At the same time, his alignment with Anwar has allowed Umno to retain disproportionate influence in government—holding the deputy prime ministership along with multiple ministerial and deputy ministerial posts despite a relatively modest parliamentary showing.

But the Negeri Sembilan rebellion threatens both pillars simultaneously.

If Zahid intervenes and forces the 14 ADUNs to stand down—effectively preserving a Pakatan Harapan-led state government and Umno's alliance with PH—he risks triggering deep resentment within Umno’s grassroots. The perception that he is prioritising his alliance with Anwar over the party’s own political opportunities could galvanise long-suppressed opposition within the party.

But if he refrains from intervening, he risks alienating his allies in Pakatan Harapan, who may then withdraw the political and material support that has helped sustain his leadership.

Even now, DAP Youth has called for Mohamad Hasan, UMNO’s number two, to be removed from his position as Foreign Minister, as he is being perceived as the mastermind behind the political crisis in Negeri Sembilan.

In other words, Zahid is being forced into a classic "damned if you do, damned if you don’t" dilemma.

Adding another layer to this intrigue is the role of Mohamad Hasan, Umno’s deputy president. He is reportedly aligned with the Negeri Sembilan bloc—and, in Malaysian political tradition, it is often the number two who quietly enables the fall of the number one.

History offers precedent. During the era of Tunku Abdul Rahman, it was widely believed that Abdul Razak Hussein, his deputy, that played the decisive role in his eventual displacement.

More recently, within Bersatu, the pressure that made Muhyiddin Yassin fold was widely seen as unlikely without at least the tacit consent of his number two, Hamzah Zainudin.

If that pattern holds, then the Negeri Sembilan episode may represent the opening move in a broader internal contest within Umno.

Even seemingly unrelated developments begin to take on new meaning. The readmission of Khairy Jamaluddin—once a vocal critic of Zahid—just prior to the rebellion raises questions. His earlier, somewhat unexpected remark that Zahid could become the next prime minister of Malaysia after Anwar, may, in hindsight, read less like praise and more like positioning.

In Malaysian politics, overt admiration from a rival often means the opposite of what is expressed —like the kiss of death, it signifies that the daggers are out, although it is camouflaged as an act of loyalty and love.
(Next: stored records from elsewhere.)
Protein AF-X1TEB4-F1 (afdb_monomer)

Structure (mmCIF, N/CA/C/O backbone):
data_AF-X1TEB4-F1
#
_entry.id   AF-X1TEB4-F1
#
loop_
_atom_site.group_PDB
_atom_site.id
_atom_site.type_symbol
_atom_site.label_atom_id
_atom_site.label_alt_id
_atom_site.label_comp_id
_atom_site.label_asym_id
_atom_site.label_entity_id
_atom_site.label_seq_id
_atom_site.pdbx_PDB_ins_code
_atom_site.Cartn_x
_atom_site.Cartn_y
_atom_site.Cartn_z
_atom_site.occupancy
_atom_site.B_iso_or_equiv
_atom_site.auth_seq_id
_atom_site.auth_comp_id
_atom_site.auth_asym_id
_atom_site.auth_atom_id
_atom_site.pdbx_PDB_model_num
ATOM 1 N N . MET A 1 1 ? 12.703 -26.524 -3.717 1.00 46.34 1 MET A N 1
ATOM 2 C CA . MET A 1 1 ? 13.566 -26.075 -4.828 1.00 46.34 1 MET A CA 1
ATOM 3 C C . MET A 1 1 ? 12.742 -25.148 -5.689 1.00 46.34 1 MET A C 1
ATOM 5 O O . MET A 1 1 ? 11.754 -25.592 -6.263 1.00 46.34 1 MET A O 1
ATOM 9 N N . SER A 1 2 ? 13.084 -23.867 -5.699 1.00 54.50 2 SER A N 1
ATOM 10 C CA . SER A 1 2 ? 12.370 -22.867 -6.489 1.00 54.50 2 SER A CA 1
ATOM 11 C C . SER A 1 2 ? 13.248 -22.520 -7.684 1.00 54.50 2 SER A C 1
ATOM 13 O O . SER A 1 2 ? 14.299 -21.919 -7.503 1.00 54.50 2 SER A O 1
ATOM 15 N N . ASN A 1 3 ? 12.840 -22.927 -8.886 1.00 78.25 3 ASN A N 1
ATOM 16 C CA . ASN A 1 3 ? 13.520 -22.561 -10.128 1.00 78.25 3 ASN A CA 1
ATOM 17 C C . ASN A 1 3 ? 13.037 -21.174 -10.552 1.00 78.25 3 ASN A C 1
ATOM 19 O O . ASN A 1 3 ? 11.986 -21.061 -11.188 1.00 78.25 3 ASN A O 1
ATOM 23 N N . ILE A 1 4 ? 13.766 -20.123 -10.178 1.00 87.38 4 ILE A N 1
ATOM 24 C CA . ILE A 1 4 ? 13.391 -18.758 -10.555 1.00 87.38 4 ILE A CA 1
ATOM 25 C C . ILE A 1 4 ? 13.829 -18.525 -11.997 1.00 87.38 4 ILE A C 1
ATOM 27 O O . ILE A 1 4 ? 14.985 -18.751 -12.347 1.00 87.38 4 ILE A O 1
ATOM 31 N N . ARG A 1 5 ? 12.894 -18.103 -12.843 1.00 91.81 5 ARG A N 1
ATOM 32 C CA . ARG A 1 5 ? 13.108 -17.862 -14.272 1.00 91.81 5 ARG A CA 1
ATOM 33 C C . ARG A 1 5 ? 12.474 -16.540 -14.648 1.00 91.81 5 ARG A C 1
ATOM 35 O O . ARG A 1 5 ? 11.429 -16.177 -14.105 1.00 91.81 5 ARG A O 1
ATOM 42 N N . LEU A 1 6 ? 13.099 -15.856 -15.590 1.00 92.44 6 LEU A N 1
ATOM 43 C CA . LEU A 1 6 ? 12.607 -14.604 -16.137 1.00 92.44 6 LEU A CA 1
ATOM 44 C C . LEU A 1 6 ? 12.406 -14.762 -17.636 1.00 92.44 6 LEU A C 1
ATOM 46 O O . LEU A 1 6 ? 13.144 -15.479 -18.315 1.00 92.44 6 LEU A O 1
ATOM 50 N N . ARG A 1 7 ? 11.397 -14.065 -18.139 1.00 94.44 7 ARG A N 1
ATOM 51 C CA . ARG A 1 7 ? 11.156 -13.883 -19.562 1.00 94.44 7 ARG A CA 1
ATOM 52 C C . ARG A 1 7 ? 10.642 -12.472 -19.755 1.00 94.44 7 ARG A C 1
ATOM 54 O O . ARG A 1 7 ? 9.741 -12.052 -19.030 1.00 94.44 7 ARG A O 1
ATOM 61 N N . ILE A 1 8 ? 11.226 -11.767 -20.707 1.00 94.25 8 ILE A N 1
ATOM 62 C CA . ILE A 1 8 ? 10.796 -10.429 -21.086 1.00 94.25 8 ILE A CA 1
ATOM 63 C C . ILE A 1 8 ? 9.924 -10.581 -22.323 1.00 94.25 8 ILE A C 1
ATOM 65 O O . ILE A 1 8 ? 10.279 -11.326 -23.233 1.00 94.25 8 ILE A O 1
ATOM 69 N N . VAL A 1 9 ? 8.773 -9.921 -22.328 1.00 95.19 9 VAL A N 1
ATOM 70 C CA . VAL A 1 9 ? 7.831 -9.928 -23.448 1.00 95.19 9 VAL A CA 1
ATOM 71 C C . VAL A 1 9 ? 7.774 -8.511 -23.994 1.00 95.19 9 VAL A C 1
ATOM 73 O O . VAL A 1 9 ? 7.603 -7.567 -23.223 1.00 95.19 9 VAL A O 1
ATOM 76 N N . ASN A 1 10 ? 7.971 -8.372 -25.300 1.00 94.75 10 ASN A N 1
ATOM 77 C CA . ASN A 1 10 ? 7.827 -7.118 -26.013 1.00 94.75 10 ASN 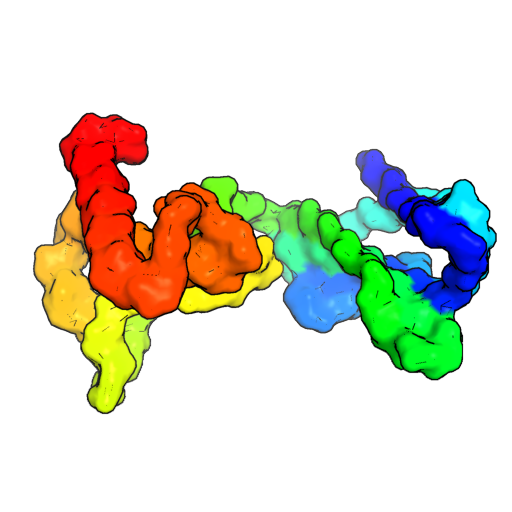A CA 1
ATOM 78 C C . ASN A 1 10 ? 6.544 -7.176 -26.842 1.00 94.75 10 ASN A C 1
ATOM 80 O O . ASN A 1 10 ? 6.534 -7.752 -27.923 1.00 94.75 10 ASN A O 1
ATOM 84 N N . ASP A 1 11 ? 5.479 -6.556 -26.343 1.00 93.06 11 ASP A N 1
ATOM 85 C CA . ASP A 1 11 ? 4.195 -6.455 -27.051 1.00 93.06 11 ASP A CA 1
ATOM 86 C C . ASP A 1 11 ? 4.111 -5.203 -27.952 1.00 93.06 11 ASP A C 1
ATOM 88 O O . ASP A 1 11 ? 3.024 -4.807 -28.367 1.00 93.06 11 ASP A O 1
ATOM 92 N N . SER A 1 12 ? 5.237 -4.523 -28.202 1.00 90.69 12 SER A N 1
ATOM 93 C CA . SER A 1 12 ? 5.290 -3.334 -29.059 1.00 90.69 12 SER A CA 1
ATOM 94 C C . SER A 1 12 ? 5.682 -3.673 -30.498 1.00 90.69 12 SER A C 1
ATOM 96 O O . SER A 1 12 ? 6.253 -4.729 -30.779 1.00 90.69 12 SER A O 1
ATOM 98 N N . ASP A 1 13 ? 5.417 -2.731 -31.404 1.00 93.88 13 ASP A N 1
ATOM 99 C CA . ASP A 1 13 ? 5.736 -2.837 -32.833 1.00 93.88 13 ASP A CA 1
ATOM 100 C C . ASP A 1 13 ? 7.204 -2.521 -33.167 1.00 93.88 13 ASP A C 1
ATOM 102 O O . ASP A 1 13 ? 7.592 -2.520 -34.336 1.00 93.88 13 ASP A O 1
ATOM 106 N N . GLU A 1 14 ? 8.035 -2.265 -32.156 1.00 92.69 14 GLU A N 1
ATOM 107 C CA . GLU A 1 14 ? 9.440 -1.899 -32.315 1.00 92.69 14 GLU A CA 1
ATOM 108 C C . GLU A 1 14 ? 10.349 -2.791 -31.472 1.00 92.69 14 GLU A C 1
ATOM 110 O O . GLU A 1 14 ? 9.975 -3.257 -30.395 1.00 92.69 14 GLU A O 1
ATOM 115 N N . ASP A 1 15 ? 11.588 -2.971 -31.920 1.00 93.00 15 ASP A N 1
ATOM 116 C CA . ASP A 1 15 ? 12.613 -3.650 -31.133 1.00 93.00 15 ASP A CA 1
ATOM 117 C C . ASP A 1 15 ? 12.954 -2.816 -29.891 1.00 93.00 15 ASP A C 1
ATOM 119 O O . ASP A 1 15 ? 13.153 -1.599 -29.962 1.00 93.00 15 ASP A O 1
ATOM 123 N N . ILE A 1 16 ? 13.020 -3.450 -28.721 1.00 92.31 16 ILE A N 1
ATOM 124 C CA . ILE A 1 16 ? 13.386 -2.774 -27.473 1.00 92.31 16 ILE A CA 1
ATOM 125 C C . ILE A 1 16 ? 14.796 -3.194 -27.071 1.00 92.31 16 ILE A C 1
ATOM 127 O O . ILE A 1 16 ? 15.044 -4.359 -26.760 1.00 92.31 16 ILE A O 1
ATOM 131 N N . GLU A 1 17 ? 15.700 -2.216 -27.003 1.00 94.81 17 GLU A N 1
ATOM 132 C CA . GLU A 1 17 ? 16.971 -2.343 -26.294 1.00 94.81 17 GLU A CA 1
ATOM 133 C C . GLU A 1 17 ? 16.771 -1.961 -24.825 1.00 94.81 17 GLU A C 1
ATOM 135 O O . GLU A 1 17 ? 16.362 -0.841 -24.503 1.00 94.81 17 GLU A O 1
ATOM 140 N N . LEU A 1 18 ? 17.056 -2.894 -23.921 1.00 95.56 18 LEU A N 1
ATOM 141 C CA . LEU A 1 18 ? 16.840 -2.719 -22.489 1.00 95.56 18 LEU A CA 1
ATOM 142 C C . LEU A 1 18 ? 17.977 -3.320 -21.670 1.00 95.56 18 LEU A C 1
ATOM 144 O O . LEU A 1 18 ? 18.709 -4.190 -22.128 1.00 95.56 18 LEU A O 1
ATOM 148 N N . ARG A 1 19 ? 18.096 -2.893 -20.417 1.00 96.69 19 ARG A N 1
ATOM 149 C CA . ARG A 1 19 ? 18.965 -3.508 -19.416 1.00 96.69 19 ARG A CA 1
ATOM 150 C C . ARG A 1 19 ? 18.125 -4.185 -18.355 1.00 96.69 19 ARG A C 1
ATOM 152 O O . ARG A 1 19 ? 17.402 -3.514 -17.615 1.00 96.69 19 ARG A O 1
ATOM 159 N N . LEU A 1 20 ? 18.252 -5.501 -18.249 1.00 96.31 20 LEU A N 1
ATOM 160 C CA . LEU A 1 20 ? 17.651 -6.274 -17.175 1.00 96.31 20 LEU A CA 1
ATOM 161 C C . LEU A 1 20 ? 18.532 -6.197 -15.933 1.00 96.31 20 LEU A C 1
ATOM 163 O O . LEU A 1 20 ? 19.722 -6.491 -15.985 1.00 96.31 20 LEU A O 1
ATOM 167 N N . ARG A 1 21 ? 17.922 -5.896 -14.788 1.00 96.69 21 ARG A N 1
ATOM 168 C CA . ARG A 1 21 ? 18.528 -6.064 -13.466 1.00 96.69 21 ARG A CA 1
ATOM 169 C C . ARG A 1 21 ? 17.651 -6.953 -12.608 1.00 96.69 21 ARG A C 1
ATOM 171 O O . ARG A 1 21 ? 16.559 -6.541 -12.216 1.00 96.69 21 ARG A O 1
ATOM 178 N N . PHE A 1 22 ? 18.161 -8.133 -12.278 1.00 96.12 22 PHE A N 1
ATOM 179 C CA . PHE A 1 22 ? 17.533 -9.078 -11.368 1.00 96.12 22 PHE A CA 1
ATOM 180 C C . PHE A 1 22 ? 18.405 -9.314 -10.137 1.00 96.12 22 PHE A C 1
ATOM 182 O O . PHE A 1 22 ? 19.541 -9.781 -10.246 1.00 96.12 22 PHE A O 1
ATOM 189 N N . PHE A 1 23 ? 17.881 -8.992 -8.958 1.00 94.69 23 PHE A N 1
ATOM 190 C CA . PHE A 1 23 ? 18.628 -9.063 -7.706 1.00 94.69 23 PHE A CA 1
ATOM 191 C C . PHE A 1 23 ? 17.726 -9.361 -6.504 1.00 94.69 23 PHE A C 1
ATOM 193 O O . PHE A 1 23 ? 16.518 -9.129 -6.527 1.00 94.69 23 PHE A O 1
ATOM 200 N N . LEU A 1 24 ? 18.337 -9.882 -5.444 1.00 93.00 24 LEU A N 1
ATOM 201 C CA . LEU A 1 24 ? 17.761 -10.064 -4.120 1.00 93.00 24 LEU A CA 1
ATOM 202 C C . LEU A 1 24 ? 18.190 -8.904 -3.223 1.00 93.00 24 LEU A C 1
ATOM 204 O O . LEU A 1 24 ? 19.374 -8.555 -3.178 1.00 93.00 24 LEU A O 1
ATOM 208 N N . ARG A 1 25 ? 17.245 -8.342 -2.472 1.00 91.38 25 ARG A N 1
ATOM 209 C CA . ARG A 1 25 ? 17.519 -7.324 -1.454 1.00 91.38 25 ARG A CA 1
ATOM 210 C C . ARG A 1 25 ? 16.847 -7.627 -0.119 1.00 91.38 25 ARG A C 1
ATOM 212 O O . ARG A 1 25 ? 15.802 -8.281 -0.079 1.00 91.38 25 ARG A O 1
ATOM 219 N N . TYR A 1 26 ? 17.438 -7.080 0.936 1.00 85.31 26 TYR A N 1
ATOM 220 C CA . TYR A 1 26 ? 16.897 -7.002 2.290 1.00 85.31 26 TYR A CA 1
ATOM 221 C C . TYR A 1 26 ? 16.868 -5.528 2.682 1.00 85.31 26 TYR A C 1
ATOM 223 O O . TYR A 1 26 ? 17.906 -4.865 2.677 1.00 85.31 26 TYR A O 1
ATOM 231 N N . PHE A 1 27 ? 15.667 -4.995 2.916 1.00 79.31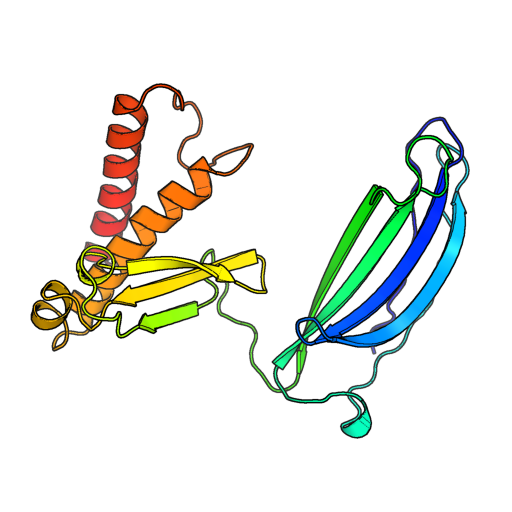 27 PHE A N 1
ATOM 232 C CA . PHE A 1 27 ? 15.415 -3.548 2.919 1.00 79.31 27 PHE A CA 1
ATOM 233 C C . PHE A 1 27 ? 16.008 -2.877 1.662 1.00 79.31 27 PHE A C 1
ATOM 235 O O . PHE A 1 27 ? 15.671 -3.266 0.540 1.00 79.31 27 PHE A O 1
ATOM 242 N N . ASP A 1 28 ? 16.911 -1.913 1.837 1.00 79.12 28 ASP A N 1
ATOM 243 C CA . ASP A 1 28 ? 17.576 -1.189 0.748 1.00 79.12 28 ASP A CA 1
ATOM 244 C C . ASP A 1 28 ? 18.912 -1.813 0.327 1.00 79.12 28 ASP A C 1
ATOM 246 O O . ASP A 1 28 ? 19.527 -1.389 -0.654 1.00 79.12 28 ASP A O 1
ATOM 250 N N . GLN A 1 29 ? 19.366 -2.849 1.034 1.00 85.88 29 GLN A N 1
ATOM 251 C CA . GLN A 1 29 ? 20.633 -3.499 0.745 1.00 85.88 29 GLN A CA 1
ATOM 252 C C . GLN A 1 29 ? 20.449 -4.599 -0.299 1.00 85.88 29 GLN A C 1
ATOM 254 O O . GLN A 1 29 ? 19.760 -5.594 -0.068 1.00 85.88 29 GLN A O 1
ATOM 259 N N . VAL A 1 30 ? 21.123 -4.457 -1.441 1.00 90.81 30 VAL A N 1
ATOM 260 C CA . VAL A 1 30 ? 21.265 -5.552 -2.407 1.00 90.81 30 VAL A CA 1
ATOM 261 C C . VAL A 1 30 ? 22.172 -6.616 -1.800 1.00 90.81 30 VAL A C 1
ATOM 263 O O . VAL A 1 30 ? 23.336 -6.355 -1.503 1.00 90.81 30 VAL A O 1
ATOM 266 N N . ILE A 1 31 ? 21.628 -7.814 -1.624 1.00 90.94 31 ILE A N 1
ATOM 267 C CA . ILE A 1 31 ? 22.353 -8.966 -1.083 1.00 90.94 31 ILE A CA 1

If this interpretation is correct, then what appears on the surface as a poorly conceived state-level rebellion may in fact be a carefully calibrated strategy—one designed to weaken Zahid incrementally, by forcing him into decisions that erode his authority regardless of the path he chooses.

If so, it is a remarkably sophisticated play: patient, indirect, and difficult to detect until well underway.

And if Zahid does eventually fall as a result of this chain of events, then the individual behind it—whoever that may be—would have demonstrated a level of strategic thinking rare by the standards of Malaysian politics.

If Ahmad Zahid Hamidi were to eventually fall as a result of this calculated and cunning plan, then the mastermind behind it—whoever that may be—clearly possesses a level of strategic thinking far superior to that of most other politicians in the country.

Given the sharpness and sophistication of such strategy, it may not be unreasonable to suggest that this individual is better suited to occupy the highest leadership position in UMNO, replacing Zahid, whose strategic approach often appears overly predictable—such that many if not all of his moves and manoeuvres can be anticipated well in advance.